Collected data
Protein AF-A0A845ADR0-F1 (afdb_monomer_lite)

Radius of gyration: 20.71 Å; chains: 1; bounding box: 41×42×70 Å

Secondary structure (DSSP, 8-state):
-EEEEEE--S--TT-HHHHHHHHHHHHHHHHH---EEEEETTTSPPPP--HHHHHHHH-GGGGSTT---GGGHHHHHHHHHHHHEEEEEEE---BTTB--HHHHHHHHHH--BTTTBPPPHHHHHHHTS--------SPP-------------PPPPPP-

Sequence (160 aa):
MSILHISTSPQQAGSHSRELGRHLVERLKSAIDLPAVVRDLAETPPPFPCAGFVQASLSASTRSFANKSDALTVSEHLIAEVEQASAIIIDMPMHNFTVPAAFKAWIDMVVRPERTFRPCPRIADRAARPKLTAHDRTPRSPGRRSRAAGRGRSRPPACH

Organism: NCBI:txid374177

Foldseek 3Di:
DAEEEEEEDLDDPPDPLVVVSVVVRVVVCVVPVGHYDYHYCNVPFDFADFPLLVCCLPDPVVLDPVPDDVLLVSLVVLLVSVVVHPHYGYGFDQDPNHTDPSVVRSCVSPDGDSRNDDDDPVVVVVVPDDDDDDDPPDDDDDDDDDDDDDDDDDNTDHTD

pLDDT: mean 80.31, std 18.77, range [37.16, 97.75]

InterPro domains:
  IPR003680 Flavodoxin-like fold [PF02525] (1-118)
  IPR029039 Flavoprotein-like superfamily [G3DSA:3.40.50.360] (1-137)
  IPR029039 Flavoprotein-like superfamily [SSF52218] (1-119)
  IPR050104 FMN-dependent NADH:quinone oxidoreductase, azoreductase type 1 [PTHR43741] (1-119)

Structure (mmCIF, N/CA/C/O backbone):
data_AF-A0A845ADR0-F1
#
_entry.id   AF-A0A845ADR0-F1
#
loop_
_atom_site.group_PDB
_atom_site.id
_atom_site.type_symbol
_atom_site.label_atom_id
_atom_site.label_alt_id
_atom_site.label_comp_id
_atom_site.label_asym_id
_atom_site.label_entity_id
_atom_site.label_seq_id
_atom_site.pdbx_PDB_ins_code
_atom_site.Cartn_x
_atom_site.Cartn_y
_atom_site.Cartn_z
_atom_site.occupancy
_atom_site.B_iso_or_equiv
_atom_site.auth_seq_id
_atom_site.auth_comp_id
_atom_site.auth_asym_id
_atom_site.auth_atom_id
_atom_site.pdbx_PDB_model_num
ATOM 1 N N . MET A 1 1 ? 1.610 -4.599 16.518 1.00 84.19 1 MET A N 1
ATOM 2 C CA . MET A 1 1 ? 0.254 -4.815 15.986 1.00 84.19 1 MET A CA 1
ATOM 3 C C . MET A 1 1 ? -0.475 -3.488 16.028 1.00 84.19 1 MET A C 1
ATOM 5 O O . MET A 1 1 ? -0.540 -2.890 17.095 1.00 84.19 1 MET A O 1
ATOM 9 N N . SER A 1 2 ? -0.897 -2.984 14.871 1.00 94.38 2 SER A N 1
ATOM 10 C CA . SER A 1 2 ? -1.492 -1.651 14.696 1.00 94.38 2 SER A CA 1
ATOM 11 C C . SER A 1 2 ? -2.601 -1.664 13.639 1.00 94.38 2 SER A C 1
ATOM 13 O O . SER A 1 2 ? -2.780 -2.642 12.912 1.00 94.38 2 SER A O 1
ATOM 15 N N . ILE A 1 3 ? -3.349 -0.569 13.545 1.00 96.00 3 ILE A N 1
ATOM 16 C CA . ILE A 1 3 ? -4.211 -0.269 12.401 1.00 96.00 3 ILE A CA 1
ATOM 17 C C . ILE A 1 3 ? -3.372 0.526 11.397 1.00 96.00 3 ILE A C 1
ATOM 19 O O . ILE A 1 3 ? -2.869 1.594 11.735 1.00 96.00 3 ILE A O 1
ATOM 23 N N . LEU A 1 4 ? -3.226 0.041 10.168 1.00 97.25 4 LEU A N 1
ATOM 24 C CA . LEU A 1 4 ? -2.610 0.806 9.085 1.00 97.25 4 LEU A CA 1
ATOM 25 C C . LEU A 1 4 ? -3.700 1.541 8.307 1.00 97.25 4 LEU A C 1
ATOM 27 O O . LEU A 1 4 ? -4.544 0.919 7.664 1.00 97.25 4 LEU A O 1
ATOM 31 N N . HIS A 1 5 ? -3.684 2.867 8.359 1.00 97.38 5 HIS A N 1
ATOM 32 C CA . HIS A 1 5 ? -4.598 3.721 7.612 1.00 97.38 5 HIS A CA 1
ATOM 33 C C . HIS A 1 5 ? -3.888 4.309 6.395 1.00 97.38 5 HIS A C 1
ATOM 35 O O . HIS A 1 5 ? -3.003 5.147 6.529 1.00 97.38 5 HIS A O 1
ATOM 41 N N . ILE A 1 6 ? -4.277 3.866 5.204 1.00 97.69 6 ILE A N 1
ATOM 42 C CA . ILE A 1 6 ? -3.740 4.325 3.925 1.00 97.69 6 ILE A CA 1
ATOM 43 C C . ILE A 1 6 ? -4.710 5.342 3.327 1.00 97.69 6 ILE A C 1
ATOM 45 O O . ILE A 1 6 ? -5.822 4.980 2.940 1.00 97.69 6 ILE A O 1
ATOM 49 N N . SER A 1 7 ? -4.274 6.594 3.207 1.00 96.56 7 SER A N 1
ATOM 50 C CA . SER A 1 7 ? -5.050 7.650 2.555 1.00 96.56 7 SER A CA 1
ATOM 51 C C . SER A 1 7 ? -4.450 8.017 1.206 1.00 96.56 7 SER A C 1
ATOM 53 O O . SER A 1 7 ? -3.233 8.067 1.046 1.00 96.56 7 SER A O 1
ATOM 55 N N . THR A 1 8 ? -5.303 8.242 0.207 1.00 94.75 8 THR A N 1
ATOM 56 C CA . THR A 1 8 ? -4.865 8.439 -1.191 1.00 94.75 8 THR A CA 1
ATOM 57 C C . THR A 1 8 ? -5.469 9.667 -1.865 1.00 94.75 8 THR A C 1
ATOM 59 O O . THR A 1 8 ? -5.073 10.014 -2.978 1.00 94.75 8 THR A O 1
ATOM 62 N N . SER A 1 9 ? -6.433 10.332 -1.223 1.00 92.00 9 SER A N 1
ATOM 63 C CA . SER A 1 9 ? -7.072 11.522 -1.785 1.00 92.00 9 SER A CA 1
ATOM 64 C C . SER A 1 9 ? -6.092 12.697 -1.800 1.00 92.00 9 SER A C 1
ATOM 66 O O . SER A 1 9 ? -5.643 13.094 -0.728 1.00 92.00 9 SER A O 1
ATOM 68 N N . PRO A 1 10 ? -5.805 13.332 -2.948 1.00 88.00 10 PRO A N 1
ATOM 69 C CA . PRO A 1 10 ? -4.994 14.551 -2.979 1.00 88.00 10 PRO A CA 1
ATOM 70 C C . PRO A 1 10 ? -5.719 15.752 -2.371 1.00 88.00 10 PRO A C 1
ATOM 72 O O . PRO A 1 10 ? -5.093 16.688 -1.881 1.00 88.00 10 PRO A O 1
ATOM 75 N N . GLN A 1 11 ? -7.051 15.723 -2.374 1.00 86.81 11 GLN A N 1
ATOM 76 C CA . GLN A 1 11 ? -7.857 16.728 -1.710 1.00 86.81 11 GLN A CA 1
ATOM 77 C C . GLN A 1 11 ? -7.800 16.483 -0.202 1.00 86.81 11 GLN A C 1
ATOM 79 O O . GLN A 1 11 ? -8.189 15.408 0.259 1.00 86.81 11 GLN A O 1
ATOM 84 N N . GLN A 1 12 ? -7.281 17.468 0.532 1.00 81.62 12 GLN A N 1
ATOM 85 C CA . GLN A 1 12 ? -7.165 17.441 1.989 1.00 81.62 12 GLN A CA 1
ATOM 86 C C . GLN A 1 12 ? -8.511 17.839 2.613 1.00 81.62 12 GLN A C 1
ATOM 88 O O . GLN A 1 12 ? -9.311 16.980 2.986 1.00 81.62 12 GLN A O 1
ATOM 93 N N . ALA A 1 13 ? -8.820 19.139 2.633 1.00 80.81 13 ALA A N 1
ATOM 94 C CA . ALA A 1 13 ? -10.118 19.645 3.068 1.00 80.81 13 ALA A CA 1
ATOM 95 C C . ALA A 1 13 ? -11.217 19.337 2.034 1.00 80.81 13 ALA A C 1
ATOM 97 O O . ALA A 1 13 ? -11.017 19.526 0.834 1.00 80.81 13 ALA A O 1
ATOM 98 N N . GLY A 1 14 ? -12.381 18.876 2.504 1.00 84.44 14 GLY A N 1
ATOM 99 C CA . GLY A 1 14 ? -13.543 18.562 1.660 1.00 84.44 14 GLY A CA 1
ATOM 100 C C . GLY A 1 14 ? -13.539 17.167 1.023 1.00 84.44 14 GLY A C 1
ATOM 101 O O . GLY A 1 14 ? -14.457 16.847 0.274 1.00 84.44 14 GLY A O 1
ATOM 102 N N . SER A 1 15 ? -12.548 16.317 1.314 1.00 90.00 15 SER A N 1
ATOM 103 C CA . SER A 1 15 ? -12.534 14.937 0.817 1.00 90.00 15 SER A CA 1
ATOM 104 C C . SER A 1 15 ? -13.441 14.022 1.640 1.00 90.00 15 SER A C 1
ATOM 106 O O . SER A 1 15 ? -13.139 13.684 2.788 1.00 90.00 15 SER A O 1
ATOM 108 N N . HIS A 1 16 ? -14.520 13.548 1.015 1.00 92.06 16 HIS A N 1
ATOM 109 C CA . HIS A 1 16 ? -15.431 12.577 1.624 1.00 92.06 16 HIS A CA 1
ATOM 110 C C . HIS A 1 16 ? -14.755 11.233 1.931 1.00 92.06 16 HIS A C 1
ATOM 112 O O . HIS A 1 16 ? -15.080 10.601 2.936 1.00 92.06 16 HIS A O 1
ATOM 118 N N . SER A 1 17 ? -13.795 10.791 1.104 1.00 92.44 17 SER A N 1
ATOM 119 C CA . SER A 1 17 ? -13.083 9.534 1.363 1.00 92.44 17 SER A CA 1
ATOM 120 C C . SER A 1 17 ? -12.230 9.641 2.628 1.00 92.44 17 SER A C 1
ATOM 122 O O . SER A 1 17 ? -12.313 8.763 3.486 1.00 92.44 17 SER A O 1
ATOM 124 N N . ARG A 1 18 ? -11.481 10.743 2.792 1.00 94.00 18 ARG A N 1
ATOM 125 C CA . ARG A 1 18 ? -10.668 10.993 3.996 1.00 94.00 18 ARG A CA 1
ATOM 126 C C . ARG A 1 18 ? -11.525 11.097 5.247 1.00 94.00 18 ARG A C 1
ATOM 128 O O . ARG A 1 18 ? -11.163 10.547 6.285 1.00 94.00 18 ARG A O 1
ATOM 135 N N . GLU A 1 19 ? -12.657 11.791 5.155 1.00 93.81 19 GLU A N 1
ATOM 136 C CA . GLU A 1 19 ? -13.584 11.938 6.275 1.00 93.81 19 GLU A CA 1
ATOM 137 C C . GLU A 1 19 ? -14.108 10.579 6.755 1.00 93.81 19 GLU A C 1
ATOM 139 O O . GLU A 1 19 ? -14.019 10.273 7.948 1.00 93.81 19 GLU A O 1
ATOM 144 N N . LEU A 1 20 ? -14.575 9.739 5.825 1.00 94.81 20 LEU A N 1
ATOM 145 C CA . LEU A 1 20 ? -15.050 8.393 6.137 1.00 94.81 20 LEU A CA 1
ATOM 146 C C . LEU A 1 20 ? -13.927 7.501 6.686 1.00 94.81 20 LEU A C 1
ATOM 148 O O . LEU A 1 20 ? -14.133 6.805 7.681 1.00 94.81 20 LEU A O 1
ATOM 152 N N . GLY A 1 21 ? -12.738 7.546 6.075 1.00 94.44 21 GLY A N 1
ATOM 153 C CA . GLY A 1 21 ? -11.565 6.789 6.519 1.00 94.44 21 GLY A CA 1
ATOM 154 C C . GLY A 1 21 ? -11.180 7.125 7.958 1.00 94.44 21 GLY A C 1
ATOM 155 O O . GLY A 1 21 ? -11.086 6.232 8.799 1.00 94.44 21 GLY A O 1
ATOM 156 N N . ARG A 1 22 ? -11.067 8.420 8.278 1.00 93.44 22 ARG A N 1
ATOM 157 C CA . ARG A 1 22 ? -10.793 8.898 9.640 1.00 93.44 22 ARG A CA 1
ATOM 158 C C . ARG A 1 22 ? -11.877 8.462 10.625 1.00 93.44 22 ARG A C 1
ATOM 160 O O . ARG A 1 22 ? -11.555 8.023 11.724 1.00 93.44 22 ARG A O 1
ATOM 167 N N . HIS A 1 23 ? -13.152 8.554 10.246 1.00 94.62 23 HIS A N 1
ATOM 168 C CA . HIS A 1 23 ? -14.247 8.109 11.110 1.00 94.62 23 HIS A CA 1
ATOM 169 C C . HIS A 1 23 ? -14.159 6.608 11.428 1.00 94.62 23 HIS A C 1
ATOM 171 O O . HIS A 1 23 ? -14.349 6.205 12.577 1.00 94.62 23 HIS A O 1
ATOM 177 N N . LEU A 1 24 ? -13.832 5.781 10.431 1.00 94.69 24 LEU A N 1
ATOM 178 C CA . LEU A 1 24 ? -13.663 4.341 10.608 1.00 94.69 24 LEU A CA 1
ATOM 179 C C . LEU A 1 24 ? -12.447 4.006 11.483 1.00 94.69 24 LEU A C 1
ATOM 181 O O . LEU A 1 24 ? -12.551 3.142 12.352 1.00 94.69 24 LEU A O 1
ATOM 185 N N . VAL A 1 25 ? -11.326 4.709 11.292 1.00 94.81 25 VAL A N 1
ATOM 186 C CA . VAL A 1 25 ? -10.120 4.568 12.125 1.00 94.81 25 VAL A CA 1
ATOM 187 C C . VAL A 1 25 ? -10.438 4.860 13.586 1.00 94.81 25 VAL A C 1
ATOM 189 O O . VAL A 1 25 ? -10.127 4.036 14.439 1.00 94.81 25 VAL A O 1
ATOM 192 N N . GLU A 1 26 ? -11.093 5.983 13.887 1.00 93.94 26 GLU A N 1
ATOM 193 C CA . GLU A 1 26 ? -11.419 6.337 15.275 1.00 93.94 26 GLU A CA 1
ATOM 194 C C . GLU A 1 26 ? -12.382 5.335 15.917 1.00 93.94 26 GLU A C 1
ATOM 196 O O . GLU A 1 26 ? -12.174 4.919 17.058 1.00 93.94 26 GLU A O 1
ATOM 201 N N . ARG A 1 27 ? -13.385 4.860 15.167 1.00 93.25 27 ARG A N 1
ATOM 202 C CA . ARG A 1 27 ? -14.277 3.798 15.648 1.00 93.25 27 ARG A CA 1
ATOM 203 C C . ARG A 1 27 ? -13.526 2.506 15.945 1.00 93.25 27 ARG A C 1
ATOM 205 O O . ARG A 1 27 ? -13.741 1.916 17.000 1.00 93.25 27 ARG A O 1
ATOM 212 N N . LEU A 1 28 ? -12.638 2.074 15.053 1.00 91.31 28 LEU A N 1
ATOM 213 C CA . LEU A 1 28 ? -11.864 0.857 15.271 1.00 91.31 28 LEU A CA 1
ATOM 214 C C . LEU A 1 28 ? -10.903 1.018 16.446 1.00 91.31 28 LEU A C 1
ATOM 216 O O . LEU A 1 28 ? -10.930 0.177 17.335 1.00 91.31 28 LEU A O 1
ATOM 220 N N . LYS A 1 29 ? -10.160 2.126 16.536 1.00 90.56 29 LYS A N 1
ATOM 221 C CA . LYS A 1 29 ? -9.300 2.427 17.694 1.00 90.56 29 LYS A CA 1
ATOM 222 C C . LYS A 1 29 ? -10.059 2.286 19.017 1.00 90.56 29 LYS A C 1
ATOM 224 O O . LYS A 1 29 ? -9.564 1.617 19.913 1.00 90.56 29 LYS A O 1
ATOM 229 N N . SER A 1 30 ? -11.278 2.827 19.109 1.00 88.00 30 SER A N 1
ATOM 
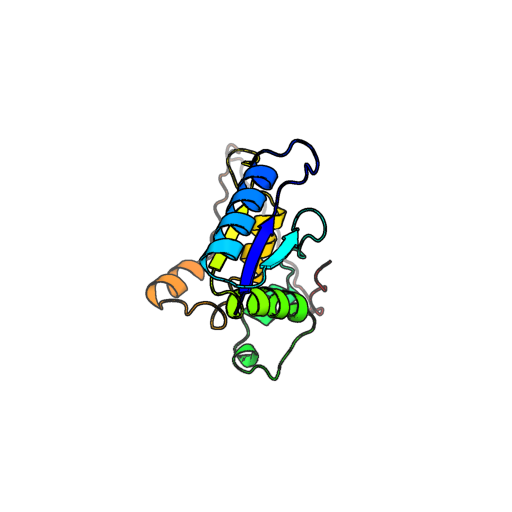230 C CA . SER A 1 30 ? -12.103 2.703 20.323 1.00 88.00 30 SER A CA 1
ATOM 231 C C . SER A 1 30 ? -12.596 1.284 20.627 1.00 88.00 30 SER A C 1
ATOM 233 O O . SER A 1 30 ? -12.899 0.983 21.776 1.00 88.00 30 SER A O 1
ATOM 235 N N . ALA A 1 31 ? -12.696 0.418 19.616 1.00 90.19 31 ALA A N 1
ATOM 236 C CA . ALA A 1 31 ? -13.242 -0.928 19.764 1.00 90.19 31 ALA A CA 1
ATOM 237 C C . ALA A 1 31 ? -12.171 -1.985 20.070 1.00 90.19 31 ALA A C 1
ATOM 239 O O . ALA A 1 31 ? -12.457 -2.940 20.786 1.00 90.19 31 ALA A O 1
ATOM 240 N N . ILE A 1 32 ? -10.967 -1.841 19.503 1.00 87.00 32 ILE A N 1
ATOM 241 C CA . ILE A 1 32 ? -9.899 -2.853 19.592 1.00 87.00 32 ILE A CA 1
ATOM 242 C C . ILE A 1 32 ? -8.641 -2.378 20.335 1.00 87.00 32 ILE A C 1
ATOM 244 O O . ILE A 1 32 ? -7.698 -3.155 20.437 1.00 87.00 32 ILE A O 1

:: TASK STATEMENT ::
The required output is the stretch of entries above from the line containing "ATOM 106 O O" through the line containing "ATOM 154 C C", reproduced exactly.

:: RESPONSE BELOW ::
ATOM 106 O O . SER A 1 15 ? -13.139 13.684 2.788 1.00 90.00 15 SER A O 1
ATOM 108 N N . HIS A 1 16 ? -14.520 13.548 1.015 1.00 92.06 16 HIS A N 1
ATOM 109 C CA . HIS A 1 16 ? -15.431 12.577 1.624 1.00 92.06 16 HIS A CA 1
ATOM 110 C C . HIS A 1 16 ? -14.755 11.233 1.931 1.00 92.06 16 HIS A C 1
ATOM 112 O O . HIS A 1 16 ? -15.080 10.601 2.936 1.00 92.06 16 HIS A O 1
ATOM 118 N N . SER A 1 17 ? -13.795 10.791 1.104 1.00 92.44 17 SER A N 1
ATOM 119 C CA . SER A 1 17 ? -13.083 9.534 1.363 1.00 92.44 17 SER A CA 1
ATOM 120 C C . SER A 1 17 ? -12.230 9.641 2.628 1.00 92.44 17 SER A C 1
ATOM 122 O O . SER A 1 17 ? -12.313 8.763 3.486 1.00 92.44 17 SER A O 1
ATOM 124 N N . ARG A 1 18 ? -11.481 10.743 2.792 1.00 94.00 18 ARG A N 1
ATOM 125 C CA . ARG A 1 18 ? -10.668 10.993 3.996 1.00 94.00 18 ARG A CA 1
ATOM 126 C C . ARG A 1 18 ? -11.525 11.097 5.247 1.00 94.00 18 ARG A C 1
ATOM 128 O O . ARG A 1 18 ? -11.163 10.547 6.285 1.00 94.00 18 ARG A O 1
ATOM 135 N N . GLU A 1 19 ? -12.657 11.791 5.155 1.00 93.81 19 GLU A N 1
ATOM 136 C CA . GLU A 1 19 ? -13.584 11.938 6.275 1.00 93.81 19 GLU A CA 1
ATOM 137 C C . GLU A 1 19 ? -14.108 10.579 6.755 1.00 93.81 19 GLU A C 1
ATOM 139 O O . GLU A 1 19 ? -14.019 10.273 7.948 1.00 93.81 19 GLU A O 1
ATOM 144 N N . LEU A 1 20 ? -14.575 9.739 5.825 1.00 94.81 20 LEU A N 1
ATOM 145 C CA . LEU A 1 20 ? -15.050 8.393 6.137 1.00 94.81 20 LEU A CA 1
ATOM 146 C C . LEU A 1 20 ? -13.927 7.501 6.686 1.00 94.81 20 LEU A C 1
ATOM 148 O O . LEU A 1 20 ? -14.133 6.805 7.681 1.00 94.81 20 LEU A O 1
ATOM 152 N N . GLY A 1 21 ? -12.738 7.546 6.075 1.00 94.44 21 GLY A N 1
ATOM 153 C CA . GLY A 1 21 ? -11.565 6.789 6.519 1.00 94.44 21 GLY A CA 1
ATOM 154 C C . GLY A 1 21 ? -11.180 7.125 7.958 1.00 94.44 21 GLY A C 1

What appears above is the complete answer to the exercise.